Items from a data source:
=======

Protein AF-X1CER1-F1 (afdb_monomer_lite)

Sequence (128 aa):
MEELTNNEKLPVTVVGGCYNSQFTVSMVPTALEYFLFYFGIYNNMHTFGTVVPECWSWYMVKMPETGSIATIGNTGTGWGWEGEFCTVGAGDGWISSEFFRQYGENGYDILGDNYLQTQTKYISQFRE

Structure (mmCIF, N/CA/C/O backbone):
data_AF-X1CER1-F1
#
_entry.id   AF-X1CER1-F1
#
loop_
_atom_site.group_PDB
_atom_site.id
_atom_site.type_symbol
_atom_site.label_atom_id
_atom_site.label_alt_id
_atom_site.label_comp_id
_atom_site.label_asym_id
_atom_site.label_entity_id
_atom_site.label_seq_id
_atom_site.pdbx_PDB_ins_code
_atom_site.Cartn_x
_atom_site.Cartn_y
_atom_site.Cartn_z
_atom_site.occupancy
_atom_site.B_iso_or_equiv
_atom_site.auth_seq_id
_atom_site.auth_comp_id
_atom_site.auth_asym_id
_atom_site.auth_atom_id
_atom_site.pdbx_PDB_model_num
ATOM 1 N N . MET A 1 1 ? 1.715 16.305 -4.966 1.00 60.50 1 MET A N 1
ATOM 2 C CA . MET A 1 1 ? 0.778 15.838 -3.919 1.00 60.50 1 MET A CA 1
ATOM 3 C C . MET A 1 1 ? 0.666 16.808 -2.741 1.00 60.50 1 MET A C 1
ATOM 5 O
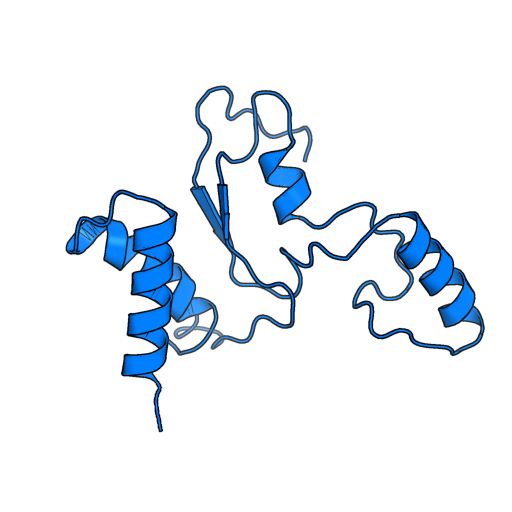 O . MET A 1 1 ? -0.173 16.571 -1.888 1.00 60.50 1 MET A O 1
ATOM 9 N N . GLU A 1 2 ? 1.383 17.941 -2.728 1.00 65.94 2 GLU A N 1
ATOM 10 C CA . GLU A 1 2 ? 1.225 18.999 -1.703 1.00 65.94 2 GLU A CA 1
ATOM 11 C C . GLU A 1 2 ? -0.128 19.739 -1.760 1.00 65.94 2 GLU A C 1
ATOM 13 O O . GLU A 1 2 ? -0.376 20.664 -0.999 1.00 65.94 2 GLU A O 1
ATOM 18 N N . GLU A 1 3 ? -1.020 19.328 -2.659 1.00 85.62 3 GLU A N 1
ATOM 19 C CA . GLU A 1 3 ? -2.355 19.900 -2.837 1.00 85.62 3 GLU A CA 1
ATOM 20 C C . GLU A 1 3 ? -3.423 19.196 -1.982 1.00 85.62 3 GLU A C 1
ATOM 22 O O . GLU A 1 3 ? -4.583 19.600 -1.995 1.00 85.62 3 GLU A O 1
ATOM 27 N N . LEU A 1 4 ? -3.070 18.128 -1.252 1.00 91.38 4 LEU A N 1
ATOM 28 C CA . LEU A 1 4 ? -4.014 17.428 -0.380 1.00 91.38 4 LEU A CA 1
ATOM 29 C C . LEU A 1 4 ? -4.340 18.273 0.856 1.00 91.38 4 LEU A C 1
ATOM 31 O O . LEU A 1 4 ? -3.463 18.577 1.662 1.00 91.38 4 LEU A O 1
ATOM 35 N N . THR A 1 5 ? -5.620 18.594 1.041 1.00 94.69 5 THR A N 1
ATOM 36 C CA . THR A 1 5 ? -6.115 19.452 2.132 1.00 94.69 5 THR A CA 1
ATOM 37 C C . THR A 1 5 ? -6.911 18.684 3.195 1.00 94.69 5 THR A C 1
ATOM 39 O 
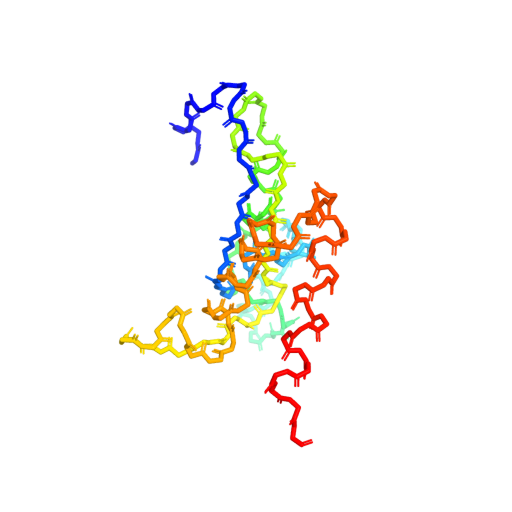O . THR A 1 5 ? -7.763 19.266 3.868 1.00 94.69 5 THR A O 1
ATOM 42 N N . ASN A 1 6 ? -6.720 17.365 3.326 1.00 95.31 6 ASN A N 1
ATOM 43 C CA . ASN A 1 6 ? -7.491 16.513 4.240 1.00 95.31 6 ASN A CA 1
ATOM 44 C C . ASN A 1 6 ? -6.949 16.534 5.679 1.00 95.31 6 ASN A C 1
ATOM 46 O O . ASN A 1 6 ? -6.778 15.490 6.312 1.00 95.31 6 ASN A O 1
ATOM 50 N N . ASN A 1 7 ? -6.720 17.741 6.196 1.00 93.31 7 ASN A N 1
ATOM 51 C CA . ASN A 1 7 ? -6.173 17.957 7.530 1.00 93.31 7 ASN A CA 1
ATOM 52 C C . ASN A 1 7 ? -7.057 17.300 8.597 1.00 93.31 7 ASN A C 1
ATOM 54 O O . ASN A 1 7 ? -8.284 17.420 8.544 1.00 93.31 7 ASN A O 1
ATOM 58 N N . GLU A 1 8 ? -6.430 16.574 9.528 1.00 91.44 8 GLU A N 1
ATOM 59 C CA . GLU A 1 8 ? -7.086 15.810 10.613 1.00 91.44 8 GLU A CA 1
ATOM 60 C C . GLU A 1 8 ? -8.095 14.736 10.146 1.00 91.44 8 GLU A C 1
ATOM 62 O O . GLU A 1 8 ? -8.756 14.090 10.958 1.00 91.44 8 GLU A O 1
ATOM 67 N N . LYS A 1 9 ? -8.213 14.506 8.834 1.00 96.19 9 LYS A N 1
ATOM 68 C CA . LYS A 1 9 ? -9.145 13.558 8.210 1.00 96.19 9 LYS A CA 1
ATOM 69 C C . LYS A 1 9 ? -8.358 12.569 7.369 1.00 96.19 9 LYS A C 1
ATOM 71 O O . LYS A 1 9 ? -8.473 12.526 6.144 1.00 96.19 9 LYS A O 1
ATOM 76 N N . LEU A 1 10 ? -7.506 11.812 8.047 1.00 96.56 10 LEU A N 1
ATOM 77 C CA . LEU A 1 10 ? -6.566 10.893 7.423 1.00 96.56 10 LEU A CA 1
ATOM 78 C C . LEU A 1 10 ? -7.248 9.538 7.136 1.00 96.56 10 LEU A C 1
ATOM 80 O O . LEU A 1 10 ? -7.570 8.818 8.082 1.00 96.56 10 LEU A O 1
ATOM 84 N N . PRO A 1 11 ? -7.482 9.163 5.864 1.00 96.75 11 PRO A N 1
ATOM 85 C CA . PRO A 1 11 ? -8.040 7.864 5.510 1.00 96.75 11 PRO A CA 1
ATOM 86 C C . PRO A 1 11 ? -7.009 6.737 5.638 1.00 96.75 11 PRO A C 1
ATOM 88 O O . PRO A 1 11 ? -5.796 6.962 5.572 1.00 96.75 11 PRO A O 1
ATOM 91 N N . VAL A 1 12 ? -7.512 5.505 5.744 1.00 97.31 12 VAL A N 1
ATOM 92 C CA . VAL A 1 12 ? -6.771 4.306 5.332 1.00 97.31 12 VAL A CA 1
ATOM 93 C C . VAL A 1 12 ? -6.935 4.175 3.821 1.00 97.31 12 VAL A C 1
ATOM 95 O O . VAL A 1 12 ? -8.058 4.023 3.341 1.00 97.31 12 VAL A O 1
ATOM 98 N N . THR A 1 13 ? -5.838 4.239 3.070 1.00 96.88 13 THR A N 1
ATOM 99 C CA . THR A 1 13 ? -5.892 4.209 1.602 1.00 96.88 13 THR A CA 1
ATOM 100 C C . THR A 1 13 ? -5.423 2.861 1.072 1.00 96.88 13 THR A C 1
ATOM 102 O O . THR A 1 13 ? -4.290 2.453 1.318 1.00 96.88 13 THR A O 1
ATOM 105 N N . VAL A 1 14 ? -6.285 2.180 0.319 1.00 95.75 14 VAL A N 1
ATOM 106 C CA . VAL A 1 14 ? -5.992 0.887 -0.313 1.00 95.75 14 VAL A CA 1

=======

REQUIREMENT:
Whatever the records hold apart from pictures should be repeated exactly.

SOLUTION TO THIS PROBLEM:
Protein AF-X1CER1-F1 (afdb_monomer_lite)

Sequence (128 aa):
MEELTNNEKLPVTVVGGCYNSQFTVSMVPTALEYFLFYFGIYNNMHTFGTVVPECWSWYMVKMPETGSIATIGNTGTGWGWEGEFCTVGAGDGWISSEFFRQYGENGYDILGDNYLQTQTKYISQFRE

Structure (mmCIF, N/CA/C/O backbone):
data_AF-X1CER1-F1
#
_entry.id   AF-X1CER1-F1
#
loop_
_atom_site.group_PDB
_atom_site.id
_atom_site.type_symbol
_atom_site.label_atom_id
_atom_site.label_alt_id
_atom_site.label_comp_id
_atom_site.label_asym_id
_atom_site.label_entity_id
_atom_site.label_seq_id
_atom_site.pdbx_PDB_ins_code
_atom_site.Cartn_x
_atom_site.Cartn_y
_atom_site.Cartn_z
_atom_site.occupancy
_atom_site.B_iso_or_equiv
_atom_site.auth_seq_id
_atom_site.auth_comp_id
_atom_site.auth_asym_id
_atom_site.auth_atom_id
_atom_site.pdbx_PDB_model_num
ATOM 1 N N . MET A 1 1 ? 1.715 16.305 -4.966 1.00 60.50 1 MET A N 1
ATOM 2 C CA . MET A 1 1 ? 0.778 15.838 -3.919 1.00 60.50 1 MET A CA 1
ATOM 3 C C . MET A 1 1 ? 0.666 16.808 -2.741 1.00 60.50 1 MET A C 1
ATOM 5 O
 O . MET A 1 1 ? -0.173 16.571 -1.888 1.00 60.50 1 MET A O 1
ATOM 9 N N . GLU A 1 2 ? 1.383 17.941 -2.728 1.00 65.94 2 GLU A N 1
ATOM 10 C CA . GLU A 1 2 ? 1.225 18.999 -1.703 1.00 65.94 2 GLU A CA 1
ATOM 11 C C . GLU A 1 2 ? -0.128 19.739 -1.760 1.00 65.94 2 GLU A C 1
ATOM 13 O O . GLU A 1 2 ? -0.376 20.664 -0.999 1.00 65.94 2 GLU A O 1
ATOM 18 N N . GLU A 1 3 ? -1.020 19.328 -2.659 1.00 85.62 3 GLU A N 1
ATOM 19 C CA . GLU A 1 3 ? -2.355 19.900 -2.837 1.00 85.62 3 GLU A CA 1
ATOM 20 C C . GLU A 1 3 ? -3.423 19.196 -1.982 1.00 85.62 3 GLU A C 1
ATOM 22 O O . GLU A 1 3 ? -4.583 19.600 -1.995 1.00 85.62 3 GLU A O 1
ATOM 27 N N . LEU A 1 4 ? -3.070 18.128 -1.252 1.00 91.38 4 LEU A N 1
ATOM 28 C CA . LEU A 1 4 ? -4.014 17.428 -0.380 1.00 91.38 4 LEU A CA 1
ATOM 29 C C . LEU A 1 4 ? -4.340 18.273 0.856 1.00 91.38 4 LEU A C 1
ATOM 31 O O . LEU A 1 4 ? -3.463 18.577 1.662 1.00 91.38 4 LEU A O 1
ATOM 35 N N . THR A 1 5 ? -5.620 18.594 1.041 1.00 94.69 5 THR A N 1
ATOM 36 C CA . THR A 1 5 ? -6.115 19.452 2.132 1.00 94.69 5 THR A CA 1
ATOM 37 C C . THR A 1 5 ? -6.911 18.684 3.195 1.00 94.69 5 THR A C 1
ATOM 39 O 
O . THR A 1 5 ? -7.763 19.266 3.868 1.00 94.69 5 THR A O 1
ATOM 42 N N . ASN A 1 6 ? -6.720 17.365 3.326 1.00 95.31 6 ASN A N 1
ATOM 43 C CA . ASN A 1 6 ? -7.491 16.513 4.240 1.00 95.31 6 ASN A CA 1
ATOM 44 C C . ASN A 1 6 ? -6.949 16.534 5.679 1.00 95.31 6 ASN A C 1
ATOM 46 O O . ASN A 1 6 ? -6.778 15.490 6.312 1.00 95.31 6 ASN A O 1
ATOM 50 N N . ASN A 1 7 ? -6.720 17.741 6.196 1.00 93.31 7 ASN A N 1
ATOM 51 C CA . ASN A 1 7 ? -6.173 17.957 7.530 1.00 93.31 7 ASN A CA 1
ATOM 52 C C . ASN A 1 7 ? -7.057 17.300 8.597 1.00 93.31 7 ASN A C 1
ATOM 54 O O . ASN A 1 7 ? -8.284 17.420 8.544 1.00 93.31 7 ASN A O 1
ATOM 58 N N . GLU A 1 8 ? -6.430 16.574 9.528 1.00 91.44 8 GLU A N 1
ATOM 59 C CA . GLU A 1 8 ? -7.086 15.810 10.613 1.00 91.44 8 GLU A CA 1
ATOM 60 C C . GLU A 1 8 ? -8.095 14.736 10.146 1.00 91.44 8 GLU A C 1
ATOM 62 O O . GLU A 1 8 ? -8.756 14.090 10.958 1.00 91.44 8 GLU A O 1
ATOM 67 N N . LYS A 1 9 ? -8.213 14.506 8.834 1.00 96.19 9 LYS A N 1
ATOM 68 C CA . LYS A 1 9 ? -9.145 13.558 8.210 1.00 96.19 9 LYS A CA 1
ATOM 69 C C . LYS A 1 9 ? -8.358 12.569 7.369 1.00 96.19 9 LYS A C 1
ATOM 71 O O . LYS A 1 9 ? -8.473 12.526 6.144 1.00 96.19 9 LYS A O 1
ATOM 76 N N . LEU A 1 10 ? -7.506 11.812 8.047 1.00 96.56 10 LEU A N 1
ATOM 77 C CA . LEU A 1 10 ? -6.566 10.893 7.423 1.00 96.56 10 LEU A CA 1
ATOM 78 C C . LEU A 1 10 ? -7.248 9.538 7.136 1.00 96.56 10 LEU A C 1
ATOM 80 O O . LEU A 1 10 ? -7.570 8.818 8.082 1.00 96.56 10 LEU A O 1
ATOM 84 N N . PRO A 1 11 ? -7.482 9.163 5.864 1.00 96.75 11 PRO A N 1
ATOM 85 C CA . PRO A 1 11 ? -8.040 7.864 5.510 1.00 96.75 11 PRO A CA 1
ATOM 86 C C . PRO A 1 11 ? -7.009 6.737 5.638 1.00 96.75 11 PRO A C 1
ATOM 88 O O . PRO A 1 11 ? -5.796 6.962 5.572 1.00 96.75 11 PRO A O 1
ATOM 91 N N . VAL A 1 12 ? -7.512 5.505 5.744 1.00 97.31 12 VAL A N 1
ATOM 92 C CA . VAL A 1 12 ? -6.771 4.306 5.332 1.00 97.31 12 VAL A CA 1
ATOM 93 C C . VAL A 1 12 ? -6.935 4.175 3.821 1.00 97.31 12 VAL A C 1
ATOM 95 O O . VAL A 1 12 ? -8.058 4.023 3.341 1.00 97.31 12 VAL A O 1
ATOM 98 N N . THR A 1 13 ? -5.838 4.239 3.070 1.00 96.88 13 THR A N 1
ATOM 99 C CA . THR A 1 13 ? -5.892 4.209 1.602 1.00 96.88 13 THR A CA 1
ATOM 100 C C . THR A 1 13 ? -5.423 2.861 1.072 1.00 96.88 13 THR A C 1
ATOM 102 O O . THR A 1 13 ? -4.290 2.453 1.318 1.00 96.88 13 THR A O 1
ATOM 105 N N . VAL A 1 14 ? -6.285 2.180 0.319 1.00 95.75 14 VAL A N 1
ATOM 106 C CA . VAL A 1 14 ? -5.992 0.887 -0.313 1.00 95.75 14 VAL A CA 1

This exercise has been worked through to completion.